You are viewing a plain text version of this content. The canonical link for it is here.

Posted to commits@cassandra.apache.org by "Sylvain Lebresne (JIRA)" <ji...@apache.org> on 2011/09/13 17:53:09 UTC

[jira] [Commented] (CASSANDRA-3178) Counter shard merging is not thread safe

    [ https://issues.apache.org/jira/browse/CASSANDRA-3178?page=com.atlassian.jira.plugin.system.issuetabpanels:comment-tabpanel&focusedCommentId=13103708#comment-13103708 ] 

Sylvain Lebresne commented on CASSANDRA-3178:
---------------------------------------------

Note that the removal of flush_after_mins in 1.0 is a problem for this patch.

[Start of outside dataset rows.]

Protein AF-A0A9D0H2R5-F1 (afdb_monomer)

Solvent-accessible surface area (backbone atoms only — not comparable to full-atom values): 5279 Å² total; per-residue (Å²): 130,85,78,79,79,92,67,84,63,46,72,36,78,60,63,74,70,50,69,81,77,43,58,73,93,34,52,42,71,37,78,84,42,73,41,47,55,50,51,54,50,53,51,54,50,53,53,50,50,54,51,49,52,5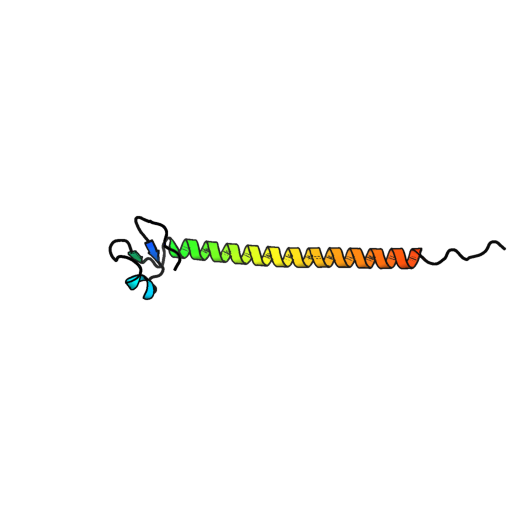4,50,51,54,50,51,53,50,50,51,49,51,50,50,52,51,50,50,50,52,50,59,64,70,64,55,79,90,76,77,73,96,124

Secondary structure (DSSP, 8-state):
-PPPPP-S-EEE---TTHHHHS-TTTEEE-SSSHHHHHHHHHHHHHHHHHHHHHHHHHHHHHHHHHHHHHHHHHHHHTS-------

Sequence (86 aa):
MAKLPLAKEYHTDGYHVYKYWLNRKQHRISKFGKTNRNEGLHSKLRDRLKRLQRKTKGYSKNINALRYALAIVFSLTNIPTDFGYL

Radius of gyration: 29.43 Å; Cα contacts (8 Å, |Δi|>4): 32; chains: 1; bounding box: 69×29×75 Å

pLDDT: mean 79.46, std 12.82, range [40.16, 96.94]

Mean predicted aligned error: 12.98 Å

Structure (mmCIF, N/CA/C/O backbone):
data_AF-A0A9D0H2R5-F1
#
_entry.id   AF-A0A9D0H2R5-F1
#
loop_
_atom_site.group_PDB
_atom_site.id
_atom_site.type_symbol
_atom_site.label_atom_id
_atom_site.label_alt_id
_atom_site.label_comp_id
_atom_site.label_asym_id
_atom_site.label_entity_id
_atom_site.label_seq_id
_atom_site.pdbx_PDB_ins_code
_atom_site.Cartn_x
_atom_site.Cartn_y
_atom_site.Cartn_z
_atom_site.occupancy
_atom_site.B_iso_or_equiv
_atom_site.auth_seq_id
_atom_site.auth_comp_id
_atom_site.auth_asym_id
_atom_site.auth_atom_id
_atom_site.pdbx_PDB_model_num
ATOM 1 N N . MET A 1 1 ? -11.319 -17.814 9.803 1.00 53.66 1 MET A N 1
ATOM 2 C CA . MET A 1 1 ? -11.003 -16.372 9.919 1.00 53.66 1 MET A CA 1
ATOM 3 C C . MET A 1 1 ? -9.763 -16.213 10.782 1.00 53.66 1 MET A C 1
ATOM 5 O O . MET A 1 1 ? -9.669 -16.903 11.790 1.00 53.66 1 MET A O 1
ATOM 9 N N . ALA A 1 2 ? -8.806 -15.368 10.390 1.00 67.69 2 ALA A N 1
ATOM 10 C CA . ALA A 1 2 ? -7.636 -15.091 11.222 1.00 67.69 2 ALA A CA 1
ATOM 11 C C . ALA A 1 2 ? -8.089 -14.455 12.548 1.00 67.69 2 ALA A C 1
ATOM 13 O O . ALA A 1 2 ? -8.866 -13.499 12.534 1.00 67.69 2 ALA A O 1
ATOM 14 N N . LYS A 1 3 ? -7.652 -15.003 13.690 1.00 74.44 3 LYS A N 1
ATOM 15 C CA . LYS A 1 3 ? -7.943 -14.411 15.003 1.00 74.44 3 LYS A CA 1
ATOM 16 C C . LYS A 1 3 ? -7.181 -13.094 15.134 1.00 74.44 3 LYS A C 1
ATOM 18 O O . LYS A 1 3 ? -5.979 -13.048 14.879 1.00 74.44 3 LYS A O 1
ATOM 23 N N . LEU A 1 4 ? -7.884 -12.038 15.544 1.00 78.38 4 LEU A N 1
ATOM 24 C CA . LEU A 1 4 ? -7.254 -10.767 15.890 1.00 78.38 4 LEU A CA 1
ATOM 25 C C . LEU A 1 4 ? -6.297 -10.977 17.077 1.00 78.38 4 LEU A C 1
ATOM 27 O O . LEU A 1 4 ? -6.652 -11.694 18.018 1.00 78.38 4 LEU A O 1
ATOM 31 N N . PRO A 1 5 ? -5.101 -10.364 17.058 1.00 83.50 5 PRO A N 1
ATOM 32 C CA . PRO A 1 5 ? -4.177 -10.436 18.183 1.00 83.50 5 PRO A CA 1
ATOM 33 C C . PRO A 1 5 ? -4.817 -9.795 19.414 1.00 83.50 5 PRO A C 1
ATOM 35 O O . PRO A 1 5 ? -5.494 -8.771 19.294 1.00 83.50 5 PRO A O 1
ATOM 38 N N . LEU A 1 6 ? -4.610 -10.393 20.590 1.00 85.06 6 LEU A N 1
ATOM 39 C CA . LEU A 1 6 ? -5.175 -9.895 21.843 1.00 85.06 6 LEU A CA 1
ATOM 40 C C . LEU A 1 6 ? -4.580 -8.516 22.165 1.00 85.06 6 LEU A C 1
ATOM 42 O O . LEU A 1 6 ? -3.362 -8.372 22.261 1.00 85.06 6 LEU A O 1
ATOM 46 N N . ALA A 1 7 ? -5.430 -7.506 22.335 1.00 84.81 7 ALA A N 1
ATOM 47 C CA . ALA A 1 7 ? -5.002 -6.153 22.669 1.00 84.81 7 ALA A CA 1
ATOM 48 C C . ALA A 1 7 ? -5.941 -5.512 23.696 1.00 84.81 7 ALA A C 1
ATOM 50 O O . ALA A 1 7 ? -7.132 -5.818 23.756 1.00 84.81 7 ALA A O 1
ATOM 51 N N . LYS A 1 8 ? -5.399 -4.584 24.496 1.00 86.25 8 LYS A N 1
ATOM 52 C CA . LYS A 1 8 ? -6.187 -3.798 25.458 1.00 86.25 8 LYS A CA 1
ATOM 53 C C . LYS A 1 8 ? -7.172 -2.865 24.747 1.00 86.25 8 LYS A C 1
ATOM 55 O O . LYS A 1 8 ? -8.305 -2.722 25.195 1.00 86.25 8 LYS A O 1
ATOM 60 N N . GLU A 1 9 ? -6.741 -2.258 23.641 1.00 88.81 9 GLU A N 1
ATOM 61 C CA . GLU A 1 9 ? -7.544 -1.340 22.834 1.00 88.81 9 GLU A CA 1
ATOM 62 C C . GLU A 1 9 ? -7.279 -1.548 21.340 1.00 88.81 9 GLU A C 1
ATOM 64 O O . GLU A 1 9 ? -6.135 -1.732 20.916 1.00 88.81 9 GLU A O 1
ATOM 69 N N . TYR A 1 10 ? -8.338 -1.450 20.541 1.00 86.50 10 TYR A N 1
ATOM 70 C CA . TYR A 1 10 ? -8.289 -1.483 19.085 1.00 86.50 10 TYR A CA 1
ATOM 71 C C . TYR A 1 10 ? -8.663 -0.112 18.535 1.00 86.50 10 TYR A C 1
ATOM 73 O O . TYR A 1 10 ? -9.765 0.383 18.780 1.00 86.50 10 TYR A O 1
ATOM 81 N N . HIS A 1 11 ? -7.751 0.489 17.772 1.00 85.69 11 HIS A N 1
ATOM 82 C CA . HIS A 1 11 ? -7.991 1.761 17.101 1.00 85.69 11 HIS A CA 1
ATOM 83 C C . HIS A 1 11 ? -8.383 1.529 15.644 1.00 85.69 11 HIS A C 1
ATOM 85 O O . HIS A 1 11 ? -7.648 0.864 14.917 1.00 85.69 11 HIS A O 1
ATOM 91 N N . THR A 1 12 ? -9.515 2.088 15.216 1.00 85.69 12 THR A N 1
ATOM 92 C CA . THR A 1 12 ? -10.001 1.955 13.833 1.00 85.69 12 THR A CA 1
ATOM 93 C C . THR A 1 12 ? -10.411 3.307 13.254 1.00 85.69 12 THR A C 1
ATOM 95 O O . THR A 1 12 ? -10.647 4.267 13.992 1.00 85.69 12 THR A O 1
ATOM 98 N N . ASP A 1 13 ? -10.586 3.350 11.938 1.00 83.50 13 ASP A N 1
ATOM 99 C CA . ASP A 1 13 ? -11.161 4.468 11.173 1.00 83.50 1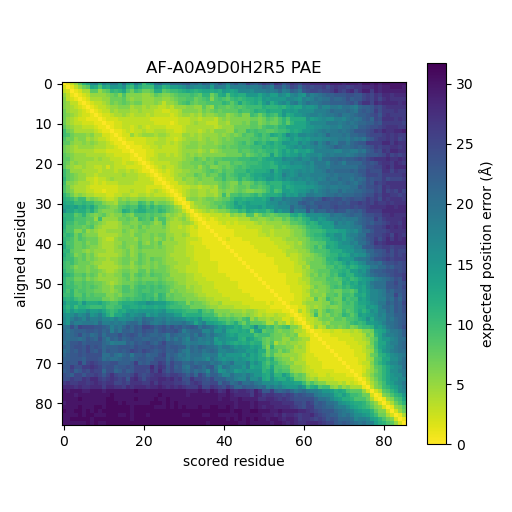3 ASP A CA 1
ATOM 100 C C . ASP A 1 13 ? -12.661 4.709 11.448 1.00 83.50 13 ASP A C 1
ATOM 102 O O . ASP A 1 13 ? -13.178 5.789 11.175 1.00 83.50 13 ASP A O 1
ATOM 106 N N . GLY A 1 14 ? -13.352 3.726 12.035 1.00 82.62 14 GLY A N 1
ATOM 107 C CA . GLY A 1 14 ? -14.775 3.806 12.367 1.00 82.62 14 GLY A CA 1
ATOM 108 C C . GLY A 1 14 ? -15.690 3.108 11.365 1.00 82.62 14 GLY A C 1
ATOM 109 O O . GLY A 1 14 ? -16.904 3.310 11.423 1.00 82.62 14 GLY A O 1
ATOM 110 N N . TYR A 1 15 ? -15.145 2.271 10.476 1.00 84.38 15 TYR A N 1
ATOM 111 C CA . TYR A 1 15 ? -15.951 1.471 9.561 1.00 84.38 15 TYR A CA 1
ATOM 112 C C . TYR A 1 15 ? -16.977 0.606 10.314 1.00 84.38 15 TYR A C 1
ATOM 114 O O . TYR A 1 15 ? -16.679 -0.025 11.331 1.00 84.38 15 TYR A O 1
ATOM 122 N N . HIS A 1 16 ? -18.215 0.593 9.817 1.00 84.25 16 HIS A N 1
ATOM 123 C CA . HIS A 1 16 ? -19.372 0.048 10.533 1.00 84.25 16 HIS A CA 1
ATOM 124 C C . HIS A 1 16 ? -19.239 -1.443 10.880 1.00 84.25 16 HIS A C 1
ATOM 126 O O . HIS A 1 16 ? -19.746 -1.862 11.918 1.00 84.25 16 HIS A O 1
ATOM 132 N N . VAL A 1 17 ? -18.510 -2.220 10.071 1.00 85.38 17 VAL A N 1
ATOM 133 C CA . VAL A 1 17 ? -18.280 -3.658 10.293 1.00 85.38 17 VAL A CA 1
ATOM 134 C C . VAL A 1 17 ? -17.564 -3.927 11.621 1.00 85.38 17 VAL A C 1
ATOM 136 O O . VAL A 1 17 ? -17.895 -4.885 12.318 1.00 85.38 17 VAL A O 1
ATOM 139 N N . TYR A 1 18 ? -16.655 -3.042 12.044 1.00 84.25 18 TYR A N 1
ATOM 140 C CA . TYR A 1 18 ? -15.907 -3.221 13.291 1.00 84.25 18 TYR A CA 1
ATOM 141 C C . TYR A 1 18 ? -16.794 -3.211 14.539 1.00 84.25 18 TYR A C 1
ATOM 143 O O . TYR A 1 18 ? -16.419 -3.813 15.541 1.00 84.25 18 TYR A O 1
ATOM 151 N N . LYS A 1 19 ? -17.990 -2.608 14.475 1.00 83.12 19 LYS A N 1
ATOM 152 C CA . LYS A 1 19 ? -18.956 -2.615 15.587 1.00 83.12 19 LYS A CA 1
ATOM 153 C C . LYS A 1 19 ? -19.456 -4.020 15.927 1.00 83.12 19 LYS A C 1
ATOM 155 O O . LYS A 1 19 ? -19.836 -4.254 17.068 1.00 83.12 19 LYS A O 1
ATOM 160 N N . TYR A 1 20 ? -19.466 -4.927 14.950 1.00 85.00 20 TYR A N 1
ATOM 161 C CA . TYR A 1 20 ? -19.904 -6.311 15.136 1.00 85.00 20 TYR A CA 1
ATOM 162 C C . TYR A 1 20 ? -18.754 -7.238 15.541 1.00 85.00 20 TYR A C 1
ATOM 164 O O . TYR A 1 20 ? -18.994 -8.306 16.093 1.00 85.00 20 TYR A O 1
ATOM 172 N N . TRP A 1 21 ? -17.507 -6.850 15.257 1.00 83.94 21 TRP A N 1
ATOM 173 C CA . TRP A 1 21 ? -16.323 -7.685 15.488 1.00 83.94 21 TRP A CA 1
ATOM 174 C C . TRP A 1 21 ? -15.554 -7.320 16.759 1.00 83.94 21 TRP A C 1
ATOM 176 O O . TRP A 1 21 ? -14.865 -8.169 17.319 1.00 83.94 21 TRP A O 1
ATOM 186 N N . LEU A 1 22 ? -15.645 -6.068 17.211 1.00 85.12 22 LEU A N 1
ATOM 187 C CA . LEU A 1 22 ? -14.917 -5.564 18.371 1.00 85.12 22 LEU A CA 1
ATOM 188 C C . LEU A 1 22 ? -15.876 -5.231 19.511 1.00 85.12 22 LEU A C 1
ATOM 190 O O . LEU A 1 22 ? -16.921 -4.610 19.317 1.00 85.12 22 LEU A O 1
ATOM 194 N N . ASN A 1 23 ? -15.482 -5.582 20.734 1.00 85.25 23 ASN A N 1
ATOM 195 C CA . ASN A 1 23 ? -16.210 -5.160 21.921 1.00 85.25 23 ASN A CA 1
ATOM 196 C C . ASN A 1 23 ? -16.150 -3.628 22.049 1.00 85.25 23 ASN A C 1
ATOM 198 O O . ASN A 1 23 ? -15.064 -3.043 22.060 1.00 85.25 23 ASN A O 1
ATOM 202 N N . ARG A 1 24 ? -17.310 -2.981 22.226 1.00 82.31 24 ARG A N 1
ATOM 203 C CA . ARG A 1 24 ? -17.442 -1.525 22.424 1.00 82.31 24 ARG A CA 1
ATOM 204 C C . ARG A 1 24 ? -16.491 -0.961 23.482 1.00 82.31 24 ARG A C 1
ATOM 206 O O . ARG A 1 24 ? -16.011 0.153 23.317 1.00 82.31 24 ARG A O 1
ATOM 213 N N . LYS A 1 25 ? -16.201 -1.714 24.550 1.00 84.25 25 LYS A N 1
ATOM 214 C CA . LYS A 1 25 ? -15.294 -1.264 25.624 1.00 84.25 25 LYS A CA 1
ATOM 215 C C . LYS A 1 25 ? -13.830 -1.156 25.179 1.00 84.25 25 LYS A C 1
ATOM 217 O O . LYS A 1 25 ? -13.086 -0.361 25.742 1.00 84.25 25 LYS A O 1
ATOM 222 N N . GLN A 1 26 ? -13.424 -1.948 24.187 1.00 86.38 26 GLN A N 1
ATOM 223 C CA . GLN A 1 26 ? -12.054 -2.001 23.666 1.00 86.38 26 GLN A CA 1
ATOM 224 C C . GLN A 1 26 ? -11.898 -1.214 22.358 1.00 86.38 26 GLN A C 1
ATOM 226 O O . GLN A 1 26 ? -10.780 -0.974 21.908 1.00 86.38 26 GLN A O 1
ATOM 231 N N . HIS A 1 27 ? -13.006 -0.822 21.726 1.00 88.56 27 HIS A N 1
ATOM 232 C CA . HIS A 1 27 ?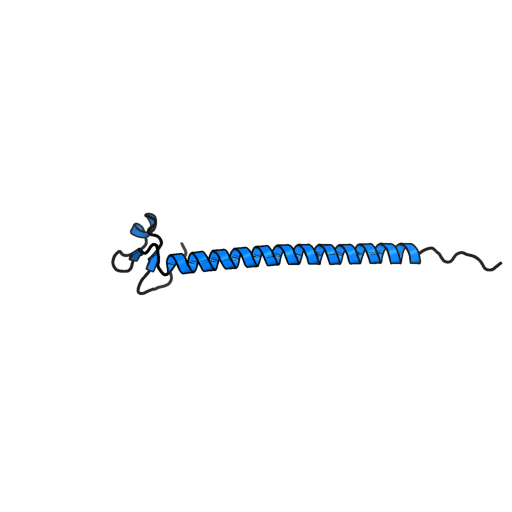 -13.013 -0.163 20.427 1.00 88.56 27 HIS A CA 1
ATOM 233 C C . HIS A 1 27 ? -12.877 1.356 20.566 1.00 88.56 27 HIS A C 1
ATOM 235 O O . HIS A 1 27 ? -13.735 2.033 21.131 1.00 88.56 27 HIS A O 1
ATOM 241 N N . ARG A 1 28 ? -11.791 1.908 20.023 1.00 87.25 28 ARG A N 1
ATOM 242 C CA . ARG A 1 28 ? -11.508 3.345 19.993 1.00 87.25 28 ARG A CA 1
ATOM 243 C C . ARG A 1 28 ? -11.541 3.844 18.554 1.00 87.25 28 ARG A C 1
ATOM 245 O O . ARG A 1 28 ? -10.661 3.538 17.754 1.00 87.25 28 ARG A O 1
ATOM 252 N N . ILE A 1 29 ? -12.540 4.651 18.223 1.00 84.38 29 ILE A N 1
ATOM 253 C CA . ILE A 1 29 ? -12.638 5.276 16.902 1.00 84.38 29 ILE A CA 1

The reason is that we want to remove a shard corresponding to a NodeId for which we know no increment has been made after time t. For that removal to be safe, we must make sure that compaction includes everything that has been issued before time t. For that, current patch check that the compaction has started after time t + 2 * flush_after_mins. I'll update the patch to use the memtables creationTime instead.  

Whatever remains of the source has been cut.